Optimal block size is required to be selected for all feature descriptors. Wide range of parameters are experimented through an iterative search algorithm to find efficient values for feature block size and SVR parameters. The table represents the best MSE and PCC results of all static and dynamic descriptors on the complete UNBC-McMaster shoulder pain expression archive database. Best parameters of the features are provided as lower indices in this table. Parameters for both LBP and LBP-TOP are number of neighboring points around each central pixel(P), radius around each central pixel(R), number of division in row (NDR), number of division in column(NDC), number of division in time(NDT),respectively. In 2D and 3D-SIFT, parameters are: size of the extracted descriptor(S) number of bin in the X direction(NX), number of bin in the Y direction(NY) and number of division in time(NT).

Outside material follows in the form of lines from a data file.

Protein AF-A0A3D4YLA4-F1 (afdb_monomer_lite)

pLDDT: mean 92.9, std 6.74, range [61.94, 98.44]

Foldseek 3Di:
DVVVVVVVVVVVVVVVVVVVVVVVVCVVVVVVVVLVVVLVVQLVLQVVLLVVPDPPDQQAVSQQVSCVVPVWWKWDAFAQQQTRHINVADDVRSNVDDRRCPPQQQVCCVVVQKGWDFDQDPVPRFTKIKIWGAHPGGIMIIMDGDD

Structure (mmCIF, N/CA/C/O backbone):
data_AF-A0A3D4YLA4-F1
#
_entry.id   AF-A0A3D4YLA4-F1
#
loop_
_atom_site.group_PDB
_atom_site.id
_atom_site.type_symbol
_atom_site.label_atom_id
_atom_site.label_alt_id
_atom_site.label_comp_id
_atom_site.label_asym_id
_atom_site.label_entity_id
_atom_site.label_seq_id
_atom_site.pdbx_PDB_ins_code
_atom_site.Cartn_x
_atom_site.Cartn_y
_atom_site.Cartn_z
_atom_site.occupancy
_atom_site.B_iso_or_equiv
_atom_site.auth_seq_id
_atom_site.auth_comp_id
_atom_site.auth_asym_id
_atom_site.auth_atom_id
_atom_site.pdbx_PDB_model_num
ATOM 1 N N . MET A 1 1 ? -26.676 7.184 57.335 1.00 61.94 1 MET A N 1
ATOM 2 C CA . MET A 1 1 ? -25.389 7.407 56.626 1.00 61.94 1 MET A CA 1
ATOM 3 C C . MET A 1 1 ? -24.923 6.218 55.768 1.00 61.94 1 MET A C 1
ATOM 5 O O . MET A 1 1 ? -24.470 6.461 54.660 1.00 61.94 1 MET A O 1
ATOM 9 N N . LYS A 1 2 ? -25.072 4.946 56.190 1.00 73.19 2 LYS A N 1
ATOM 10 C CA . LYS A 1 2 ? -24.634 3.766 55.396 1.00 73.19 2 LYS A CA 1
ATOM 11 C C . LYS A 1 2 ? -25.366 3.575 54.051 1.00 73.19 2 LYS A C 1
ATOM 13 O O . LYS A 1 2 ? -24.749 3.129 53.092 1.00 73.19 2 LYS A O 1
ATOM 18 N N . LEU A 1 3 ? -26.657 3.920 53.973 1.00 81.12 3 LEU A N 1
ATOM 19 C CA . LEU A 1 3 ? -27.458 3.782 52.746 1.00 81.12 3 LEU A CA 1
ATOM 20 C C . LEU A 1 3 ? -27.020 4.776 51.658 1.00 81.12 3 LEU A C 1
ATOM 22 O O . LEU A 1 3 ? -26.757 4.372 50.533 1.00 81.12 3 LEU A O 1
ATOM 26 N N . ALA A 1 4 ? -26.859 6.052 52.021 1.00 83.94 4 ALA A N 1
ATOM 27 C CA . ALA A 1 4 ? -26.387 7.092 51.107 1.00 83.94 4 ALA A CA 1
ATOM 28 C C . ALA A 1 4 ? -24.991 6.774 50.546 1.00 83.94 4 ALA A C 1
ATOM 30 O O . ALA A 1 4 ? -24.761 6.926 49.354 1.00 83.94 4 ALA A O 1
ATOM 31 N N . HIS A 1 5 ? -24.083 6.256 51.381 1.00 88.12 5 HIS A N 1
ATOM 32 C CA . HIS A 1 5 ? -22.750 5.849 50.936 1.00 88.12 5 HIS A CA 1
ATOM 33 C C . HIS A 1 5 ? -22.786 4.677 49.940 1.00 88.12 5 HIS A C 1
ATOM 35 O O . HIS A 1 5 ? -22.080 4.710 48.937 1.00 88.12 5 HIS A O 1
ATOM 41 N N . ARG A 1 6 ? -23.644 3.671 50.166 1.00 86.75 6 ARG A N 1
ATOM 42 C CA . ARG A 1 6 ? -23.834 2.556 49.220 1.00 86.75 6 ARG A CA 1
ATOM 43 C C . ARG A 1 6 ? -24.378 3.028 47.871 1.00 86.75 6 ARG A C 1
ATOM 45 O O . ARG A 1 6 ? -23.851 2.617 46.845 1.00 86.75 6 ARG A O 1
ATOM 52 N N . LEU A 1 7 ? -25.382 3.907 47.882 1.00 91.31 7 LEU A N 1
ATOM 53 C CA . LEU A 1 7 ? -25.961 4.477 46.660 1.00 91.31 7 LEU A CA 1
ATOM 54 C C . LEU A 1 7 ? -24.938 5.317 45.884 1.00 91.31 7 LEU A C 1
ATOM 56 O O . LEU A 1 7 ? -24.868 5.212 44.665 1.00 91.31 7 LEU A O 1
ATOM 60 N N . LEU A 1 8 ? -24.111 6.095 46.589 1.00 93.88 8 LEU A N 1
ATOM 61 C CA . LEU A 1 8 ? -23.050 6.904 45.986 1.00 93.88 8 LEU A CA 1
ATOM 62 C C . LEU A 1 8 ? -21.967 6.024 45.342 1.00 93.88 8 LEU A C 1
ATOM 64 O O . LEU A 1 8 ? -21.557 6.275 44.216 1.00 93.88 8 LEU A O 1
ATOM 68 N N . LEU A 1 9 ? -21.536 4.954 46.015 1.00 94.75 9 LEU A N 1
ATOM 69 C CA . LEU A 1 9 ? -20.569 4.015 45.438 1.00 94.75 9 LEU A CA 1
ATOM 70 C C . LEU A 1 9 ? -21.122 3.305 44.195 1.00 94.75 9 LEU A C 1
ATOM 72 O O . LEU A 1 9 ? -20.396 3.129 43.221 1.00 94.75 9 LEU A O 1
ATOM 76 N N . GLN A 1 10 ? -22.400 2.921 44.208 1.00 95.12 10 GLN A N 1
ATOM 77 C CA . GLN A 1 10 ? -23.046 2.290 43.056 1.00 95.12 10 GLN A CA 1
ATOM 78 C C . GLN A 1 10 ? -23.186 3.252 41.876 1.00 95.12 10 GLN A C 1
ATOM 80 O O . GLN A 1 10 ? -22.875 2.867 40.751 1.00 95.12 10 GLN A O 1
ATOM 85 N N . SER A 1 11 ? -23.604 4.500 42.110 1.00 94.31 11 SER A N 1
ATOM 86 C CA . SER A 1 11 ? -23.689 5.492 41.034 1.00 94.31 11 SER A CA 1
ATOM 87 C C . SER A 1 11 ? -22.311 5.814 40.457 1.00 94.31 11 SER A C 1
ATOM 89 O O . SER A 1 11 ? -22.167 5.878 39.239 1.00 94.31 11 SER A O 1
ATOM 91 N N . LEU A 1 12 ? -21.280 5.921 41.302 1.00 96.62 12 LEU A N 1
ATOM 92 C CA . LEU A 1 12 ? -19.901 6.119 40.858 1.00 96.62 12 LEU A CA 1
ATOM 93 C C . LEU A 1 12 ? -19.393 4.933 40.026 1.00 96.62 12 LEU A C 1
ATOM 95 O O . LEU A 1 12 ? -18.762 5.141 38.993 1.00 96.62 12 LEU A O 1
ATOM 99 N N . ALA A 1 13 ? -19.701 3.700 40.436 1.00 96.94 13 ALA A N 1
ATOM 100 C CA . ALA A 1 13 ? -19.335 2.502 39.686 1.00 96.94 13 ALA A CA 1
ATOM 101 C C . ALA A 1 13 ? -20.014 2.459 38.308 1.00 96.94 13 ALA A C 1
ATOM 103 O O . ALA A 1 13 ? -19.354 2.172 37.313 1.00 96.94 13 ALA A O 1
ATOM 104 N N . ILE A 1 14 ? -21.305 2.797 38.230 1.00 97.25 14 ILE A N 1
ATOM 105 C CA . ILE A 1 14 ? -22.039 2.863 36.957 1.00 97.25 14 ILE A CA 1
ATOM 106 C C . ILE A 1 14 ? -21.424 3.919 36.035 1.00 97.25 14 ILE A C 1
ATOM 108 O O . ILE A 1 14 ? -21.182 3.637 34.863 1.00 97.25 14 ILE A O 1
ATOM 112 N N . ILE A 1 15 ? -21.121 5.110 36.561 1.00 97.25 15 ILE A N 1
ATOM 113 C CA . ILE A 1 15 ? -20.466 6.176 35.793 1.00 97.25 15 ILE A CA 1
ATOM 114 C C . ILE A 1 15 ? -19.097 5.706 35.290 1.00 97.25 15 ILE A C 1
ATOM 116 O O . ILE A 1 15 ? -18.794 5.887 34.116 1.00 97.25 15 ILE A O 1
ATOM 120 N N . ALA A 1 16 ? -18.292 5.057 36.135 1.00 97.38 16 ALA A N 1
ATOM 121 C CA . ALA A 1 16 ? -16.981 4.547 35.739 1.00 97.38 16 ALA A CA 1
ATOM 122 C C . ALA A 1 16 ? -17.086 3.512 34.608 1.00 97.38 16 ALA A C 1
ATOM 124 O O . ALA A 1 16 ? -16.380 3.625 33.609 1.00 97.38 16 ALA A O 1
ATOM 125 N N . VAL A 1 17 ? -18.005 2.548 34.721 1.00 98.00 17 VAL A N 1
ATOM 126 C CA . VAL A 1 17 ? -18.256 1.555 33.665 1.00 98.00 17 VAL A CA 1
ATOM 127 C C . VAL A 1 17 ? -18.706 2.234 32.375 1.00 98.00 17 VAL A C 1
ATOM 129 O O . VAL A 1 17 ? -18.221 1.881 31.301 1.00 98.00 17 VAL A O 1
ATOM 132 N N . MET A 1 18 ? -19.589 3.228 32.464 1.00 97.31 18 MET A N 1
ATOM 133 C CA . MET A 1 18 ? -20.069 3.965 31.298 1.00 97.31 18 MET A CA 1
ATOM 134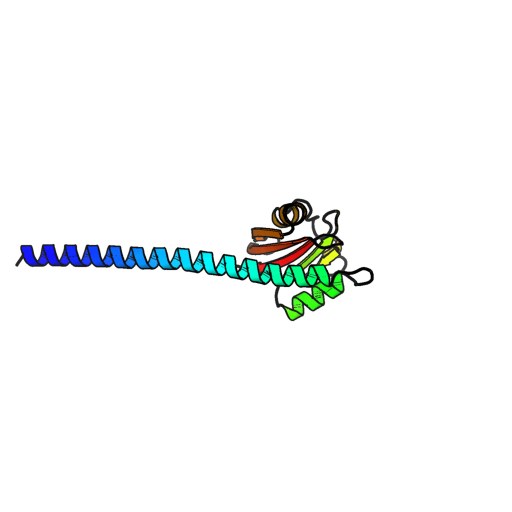 C C . MET A 1 18 ? -18.932 4.727 30.608 1.00 97.31 18 MET A C 1
ATOM 136 O O . MET A 1 18 ? -18.785 4.625 29.394 1.00 97.31 18 MET A O 1
ATOM 140 N N . VAL A 1 19 ? -18.085 5.422 31.373 1.00 97.44 19 VAL A N 1
ATOM 141 C CA . VAL A 1 19 ? -16.916 6.142 30.844 1.00 97.44 19 VAL A CA 1
ATOM 142 C C . VAL A 1 19 ? -15.936 5.179 30.177 1.00 97.44 19 VAL A C 1
ATOM 144 O O . VAL A 1 19 ? -15.532 5.425 29.045 1.00 97.44 19 VAL A O 1
ATOM 147 N N . ILE A 1 20 ? -15.599 4.062 30.828 1.00 97.88 20 ILE A N 1
ATOM 148 C CA . ILE A 1 20 ? -14.697 3.047 30.260 1.00 97.88 20 ILE A CA 1
ATOM 149 C C . ILE A 1 20 ? -15.271 2.497 28.952 1.00 97.88 20 ILE A C 1
ATOM 151 O O . ILE A 1 20 ? -14.559 2.405 27.957 1.00 97.88 20 ILE A O 1
ATOM 155 N N . SER A 1 21 ? -16.566 2.181 28.934 1.00 97.19 21 SER A N 1
ATOM 156 C CA . SER A 1 21 ? -17.234 1.651 27.742 1.00 97.19 21 SER A CA 1
ATOM 157 C C . SER A 1 21 ? -17.169 2.640 26.578 1.00 97.19 21 SER A C 1
ATOM 159 O O . SER A 1 21 ? -16.841 2.252 25.462 1.00 97.19 21 SER A O 1
ATOM 161 N N . VAL A 1 22 ? -17.432 3.925 26.839 1.00 97.06 22 VAL A N 1
ATOM 162 C CA . VAL A 1 22 ? -17.352 4.984 25.822 1.00 97.06 22 VAL A CA 1
ATOM 163 C C . VAL A 1 22 ? -15.927 5.131 25.292 1.00 97.06 22 VAL A C 1
ATOM 165 O O . VAL A 1 22 ? -15.749 5.184 24.079 1.00 97.06 22 VAL A O 1
ATOM 168 N N . VAL A 1 23 ? -14.919 5.144 26.168 1.00 95.75 23 VAL A N 1
ATOM 169 C CA . VAL A 1 23 ? -13.508 5.240 25.758 1.00 95.75 23 VAL A CA 1
ATOM 170 C C . VAL A 1 23 ? -13.120 4.067 24.857 1.00 95.75 23 VAL A C 1
ATOM 172 O O . VAL A 1 23 ? -12.565 4.292 23.788 1.00 95.75 23 VAL A O 1
ATOM 175 N N . VAL A 1 24 ? -13.473 2.834 25.234 1.00 95.88 24 VAL A N 1
ATOM 176 C CA . VAL A 1 24 ? -13.167 1.632 24.440 1.00 95.88 24 VAL A CA 1
ATOM 177 C C . VAL A 1 24 ? -13.861 1.658 23.074 1.00 95.88 24 VAL A C 1
ATOM 179 O O . VAL A 1 24 ? -13.248 1.318 22.067 1.00 95.88 24 VAL A O 1
ATOM 182 N N . ILE A 1 25 ? -15.128 2.077 23.011 1.00 95.69 25 ILE A N 1
ATOM 183 C CA . ILE A 1 25 ? -15.866 2.159 21.740 1.00 95.69 25 ILE A CA 1
ATOM 184 C C . ILE A 1 25 ? -15.241 3.206 20.814 1.00 95.69 25 ILE A C 1
ATOM 186 O O . ILE A 1 25 ? -15.051 2.936 19.627 1.00 95.69 25 ILE A O 1
ATOM 190 N N . ILE A 1 26 ? -14.915 4.385 21.353 1.00 93.88 26 ILE A N 1
ATOM 191 C CA . ILE A 1 26 ? -14.282 5.463 20.588 1.00 93.88 26 ILE A CA 1
ATOM 192 C C . ILE A 1 26 ? -12.934 4.998 20.038 1.00 93.88 26 ILE A C 1
ATOM 194 O O . ILE A 1 26 ? -12.673 5.195 18.856 1.00 93.88 26 ILE A O 1
ATOM 198 N N . ASP A 1 27 ? -12.116 4.348 20.862 1.00 91.12 27 ASP A N 1
ATOM 199 C CA . ASP A 1 27 ? -10.801 3.839 20.472 1.00 91.12 27 ASP A CA 1
ATOM 200 C C . ASP A 1 27 ? -10.892 2.871 19.279 1.00 91.12 27 ASP A C 1
ATOM 202 O O . ASP A 1 27 ? -10.298 3.107 18.225 1.00 91.12 27 ASP A O 1
ATOM 206 N N . ILE A 1 28 ? -11.751 1.850 19.380 1.00 88.12 28 ILE A N 1
ATOM 207 C CA . ILE A 1 28 ? -11.959 0.857 18.314 1.00 88.12 28 ILE A CA 1
ATOM 208 C C . ILE A 1 28 ? -12.436 1.521 17.016 1.00 88.12 28 ILE A C 1
ATOM 210 O O . ILE A 1 28 ? -11.974 1.180 15.918 1.00 88.12 28 ILE A O 1
ATOM 214 N N . GLN A 1 29 ? -13.371 2.467 17.123 1.00 90.00 29 GLN A N 1
ATOM 215 C CA . GLN A 1 29 ? -13.960 3.111 15.955 1.00 90.00 29 GLN A CA 1
ATOM 216 C C . GLN A 1 29 ? -12.983 4.079 15.277 1.00 90.00 29 GLN A C 1
ATOM 218 O O . GLN A 1 29 ? -12.893 4.093 14.045 1.00 90.00 29 GLN A O 1
ATOM 223 N N . LEU A 1 30 ? -12.212 4.838 16.060 1.00 88.31 30 LEU A N 1
ATOM 224 C CA . LEU A 1 30 ? -11.170 5.724 15.546 1.00 88.31 30 LEU A CA 1
ATOM 225 C C . LEU A 1 30 ? -10.075 4.925 14.843 1.00 88.31 30 LEU A C 1
ATOM 227 O O . LEU A 1 30 ? -9.751 5.234 13.698 1.00 88.31 30 LEU A O 1
ATOM 231 N N . HIS A 1 31 ? -9.562 3.863 15.469 1.00 86.75 31 HIS A N 1
ATOM 232 C CA . HIS A 1 31 ? -8.526 3.024 14.866 1.00 86.75 31 HIS A CA 1
ATOM 233 C C . HIS A 1 31 ? -8.970 2.406 13.538 1.00 86.75 31 HIS A C 1
ATOM 235 O O . HIS A 1 31 ? -8.215 2.433 12.566 1.00 86.75 31 HIS A O 1
ATOM 241 N N . SER A 1 32 ? -10.203 1.903 13.465 1.00 86.31 32 SER A N 1
ATOM 242 C CA . SER A 1 32 ? -10.742 1.330 12.225 1.00 86.31 32 SER A CA 1
ATOM 243 C C . SER A 1 32 ? -10.834 2.377 11.111 1.00 86.31 32 SER A C 1
ATOM 245 O O . SER A 1 32 ? -10.414 2.122 9.985 1.00 86.31 32 SER A O 1
ATOM 247 N N . SER A 1 33 ? -11.306 3.580 11.451 1.00 88.12 33 SER A N 1
ATOM 248 C CA . SER A 1 33 ? -11.452 4.688 10.500 1.00 88.12 33 SER A CA 1
ATOM 249 C C . SER A 1 33 ? -10.097 5.176 9.980 1.00 88.12 33 SER A C 1
ATOM 251 O O . SER A 1 33 ? -9.959 5.463 8.794 1.00 88.12 33 SER A O 1
ATOM 253 N N . ILE A 1 34 ? -9.081 5.233 10.849 1.00 89.25 34 ILE A N 1
ATOM 254 C CA . ILE A 1 34 ? -7.714 5.611 10.467 1.00 89.25 34 ILE A CA 1
ATOM 255 C C . ILE A 1 34 ? -7.152 4.606 9.460 1.00 89.25 34 ILE A C 1
ATOM 257 O O . ILE A 1 34 ? -6.675 5.010 8.405 1.00 89.25 34 ILE A O 1
ATOM 261 N N . ILE A 1 35 ? -7.256 3.304 9.742 1.00 89.12 35 ILE A N 1
ATOM 262 C CA . ILE A 1 35 ? -6.741 2.261 8.842 1.00 89.12 35 ILE A CA 1
ATOM 263 C C . ILE A 1 35 ? -7.464 2.275 7.494 1.00 89.12 35 ILE A C 1
ATOM 265 O O . ILE A 1 35 ? -6.826 2.110 6.452 1.00 89.12 35 ILE A O 1
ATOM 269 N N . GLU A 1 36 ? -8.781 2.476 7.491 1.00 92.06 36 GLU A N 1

In conclusion, from the least MSE point of view, dynamic features including LBP-TOP and 3D-SIFT surpass the static feature descriptors including LBP and DSIFT for pain intensity estimation. Nevertheless, considering acquired PCC values, LBP family are leading to superior results compared to the SIFT family. Interestingly, with respect to both of the metrics, temporal feature descriptors in either of the feature families outperforms the static feature descriptors of the same family. The reason is that, there are useful temporal information present in the sequences which are exceeding the performance of regression machine and those information might lost by employing static feature descriptors. Although our obtained results are limited to UNBC-McMaster shoulder pain expression archive database, they are in agreement with in this context. Comparing 3D descriptors performances attained in our experiments, by either of the metrics, LBP-TOP gives better results than 3D-SIFT. The same statement can be proposed for the corresponding 2D descriptors, which LBP wins DSIFT model. This outcome shows the advantage of LBP family on the facial expression applications and is correlated with the results obtained in many papers contributed in facial expression applications.